Abdulaziz Ali

Personal information
- Full name: Abdulaziz Ali Abdulla
- Date of birth: June 5, 1980 (age 45)
- Place of birth: Doha, Qatar
- Height: 1.78 m (5 ft 10 in)
- Position: Goalkeeper

Youth career
- 1996–1998: Al-Gharafa

Senior career*
- Years: Team / Apps / (Gls)
- 1998-2018: Al-Gharafa / 135 / (0)
- 2018-2020: Muaither SC / 0 / (0)
- Total:  / 135 / (0)

International career^{‡}
- 2004–2010: Qatar / 7 / (0)

= Abdulaziz Ali =

Qatari footballer (born 1980)

Abdulaziz Ali (born June 5, 1980) is a Qatari footballer. He currently plays as a goalkeeper for Muaither.

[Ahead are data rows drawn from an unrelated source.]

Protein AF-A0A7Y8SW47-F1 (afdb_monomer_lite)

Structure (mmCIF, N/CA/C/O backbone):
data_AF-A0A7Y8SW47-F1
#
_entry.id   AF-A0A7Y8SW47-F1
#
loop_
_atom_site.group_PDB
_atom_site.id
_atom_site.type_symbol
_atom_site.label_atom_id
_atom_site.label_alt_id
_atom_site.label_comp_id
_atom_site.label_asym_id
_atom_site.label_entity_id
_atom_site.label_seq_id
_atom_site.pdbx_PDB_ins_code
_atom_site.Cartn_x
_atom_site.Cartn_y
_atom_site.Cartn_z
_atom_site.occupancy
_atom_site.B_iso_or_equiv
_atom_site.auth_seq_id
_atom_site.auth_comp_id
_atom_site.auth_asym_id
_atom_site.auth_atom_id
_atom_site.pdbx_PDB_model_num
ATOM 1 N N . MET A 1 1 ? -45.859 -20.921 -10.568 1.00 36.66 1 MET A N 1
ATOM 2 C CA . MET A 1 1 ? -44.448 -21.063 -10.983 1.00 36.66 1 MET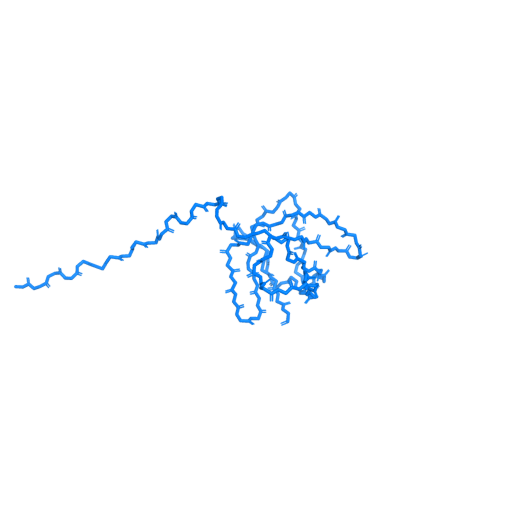 A CA 1
ATOM 3 C C . MET A 1 1 ? -43.686 -19.901 -10.377 1.00 36.66 1 MET A C 1
ATOM 5 O O . MET A 1 1 ? -44.080 -18.767 -10.605 1.00 36.66 1 MET A O 1
ATOM 9 N N . ALA A 1 2 ? -42.722 -20.182 -9.502 1.00 41.56 2 ALA A N 1
ATOM 10 C CA . ALA A 1 2 ? -41.956 -19.165 -8.788 1.00 41.56 2 ALA A CA 1
ATOM 11 C C . ALA A 1 2 ? -40.725 -18.787 -9.619 1.00 41.56 2 ALA A C 1
ATOM 13 O O . ALA A 1 2 ? -39.924 -19.659 -9.946 1.00 41.56 2 ALA A O 1
ATOM 14 N N . GLN A 1 3 ? -40.588 -17.506 -9.960 1.00 38.06 3 GLN A N 1
ATOM 15 C CA . GLN A 1 3 ? -39.370 -16.959 -10.544 1.00 38.06 3 GLN A CA 1
ATOM 16 C C . GLN A 1 3 ? -38.707 -16.085 -9.484 1.00 38.06 3 GLN A C 1
ATOM 18 O O . GLN A 1 3 ? -39.126 -14.965 -9.208 1.00 38.06 3 GLN A O 1
ATOM 23 N N . THR A 1 4 ? -37.710 -16.664 -8.823 1.00 43.78 4 THR A N 1
ATOM 24 C CA . THR A 1 4 ? -36.861 -15.982 -7.852 1.00 43.78 4 THR A CA 1
ATOM 25 C C . THR A 1 4 ? -35.865 -15.125 -8.625 1.00 43.78 4 THR A C 1
ATOM 27 O O . THR A 1 4 ? -34.860 -15.630 -9.124 1.00 43.78 4 THR A O 1
ATOM 30 N N . GLU A 1 5 ? -36.142 -13.830 -8.757 1.00 42.28 5 GLU A N 1
ATOM 31 C CA . GLU A 1 5 ? -35.160 -12.871 -9.257 1.00 42.28 5 GLU A CA 1
ATOM 32 C C . GLU A 1 5 ? -34.102 -12.633 -8.179 1.00 42.28 5 GLU A C 1
ATOM 34 O O . GLU A 1 5 ? -34.355 -12.107 -7.092 1.00 42.28 5 GLU A O 1
ATOM 39 N N . ILE A 1 6 ? -32.890 -13.087 -8.481 1.00 49.84 6 ILE A N 1
ATOM 40 C CA . ILE A 1 6 ? -31.717 -12.941 -7.633 1.00 49.84 6 ILE A CA 1
ATOM 41 C C . ILE A 1 6 ? -31.373 -11.453 -7.611 1.00 49.84 6 ILE A C 1
ATOM 43 O O . ILE A 1 6 ? -30.838 -10.905 -8.574 1.00 49.84 6 ILE A O 1
ATOM 47 N N . LYS A 1 7 ? -31.706 -10.787 -6.504 1.00 42.38 7 LYS A N 1
ATOM 48 C CA . LYS A 1 7 ? -31.398 -9.379 -6.241 1.00 42.38 7 LYS A CA 1
ATOM 49 C C . LYS A 1 7 ? -29.893 -9.228 -5.983 1.00 42.38 7 LYS A C 1
ATOM 51 O O . LYS A 1 7 ? -29.452 -8.977 -4.867 1.00 42.38 7 LYS A O 1
ATOM 56 N N . GLY A 1 8 ? -29.092 -9.406 -7.030 1.00 40.62 8 GLY A N 1
ATOM 57 C CA . GLY A 1 8 ? -27.661 -9.119 -7.068 1.00 40.62 8 GLY A CA 1
ATOM 58 C C . GLY A 1 8 ? -27.423 -7.619 -7.183 1.00 40.62 8 GLY A C 1
ATOM 59 O O . GLY A 1 8 ? -26.817 -7.152 -8.142 1.00 40.62 8 GLY A O 1
ATOM 60 N N . GLY A 1 9 ? -27.936 -6.852 -6.220 1.00 36.12 9 GLY A N 1
ATOM 61 C CA . GLY A 1 9 ? -27.559 -5.460 -6.044 1.00 36.12 9 GLY A CA 1
ATOM 62 C C . GLY A 1 9 ? -26.122 -5.422 -5.551 1.00 36.12 9 GLY A C 1
ATOM 63 O O . GLY A 1 9 ? -25.891 -5.304 -4.350 1.00 36.12 9 GLY A O 1
ATOM 64 N N . ALA A 1 10 ? -25.159 -5.563 -6.465 1.00 45.84 10 ALA A N 1
ATOM 65 C CA . ALA A 1 10 ? -23.793 -5.136 -6.228 1.00 45.84 10 ALA A CA 1
ATOM 66 C C . ALA A 1 10 ? -23.891 -3.651 -5.897 1.00 45.84 10 ALA A C 1
ATOM 68 O O . ALA A 1 10 ? -24.068 -2.811 -6.780 1.00 45.84 10 ALA A O 1
ATOM 69 N N . ALA A 1 11 ? -23.922 -3.360 -4.597 1.00 46.72 11 ALA A N 1
ATOM 70 C CA . ALA A 1 11 ? -24.015 -2.016 -4.092 1.00 46.72 11 ALA A CA 1
ATOM 71 C C . ALA A 1 11 ? -22.950 -1.200 -4.822 1.00 46.72 11 ALA A C 1
ATOM 73 O O . ALA A 1 11 ? -21.757 -1.509 -4.752 1.00 46.72 11 ALA A O 1
ATOM 74 N N . ASN A 1 12 ? -23.398 -0.172 -5.541 1.00 46.44 12 ASN A N 1
ATOM 75 C CA . ASN A 1 12 ? -22.569 0.960 -5.910 1.00 46.44 12 ASN A CA 1
ATOM 76 C C . ASN A 1 12 ? -22.122 1.613 -4.595 1.00 46.44 12 ASN A C 1
ATOM 78 O O . ASN A 1 12 ? -22.641 2.647 -4.184 1.00 46.44 12 ASN A O 1
ATOM 82 N N . VAL A 1 13 ? -21.194 0.964 -3.887 1.00 50.75 13 VAL A N 1
ATOM 83 C CA . VAL A 1 13 ? -20.452 1.560 -2.788 1.00 50.75 13 VAL A CA 1
ATOM 84 C C . VAL A 1 13 ? -19.631 2.631 -3.465 1.00 50.75 13 VAL A C 1
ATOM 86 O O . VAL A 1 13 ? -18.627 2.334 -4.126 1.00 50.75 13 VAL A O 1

Ali is also a member of the Qatar national football team.

==Career==
Ali joined the youth team of Al-Gharafa in 1996. He joined the first team in 1998, and was the second choice goalkeeper, behind legendary Qatari international Amer Al Kaabi. Three years later he was promoted to the first choice goalkeeper. He gradually dropped to the reserve team in the 2009/10 season.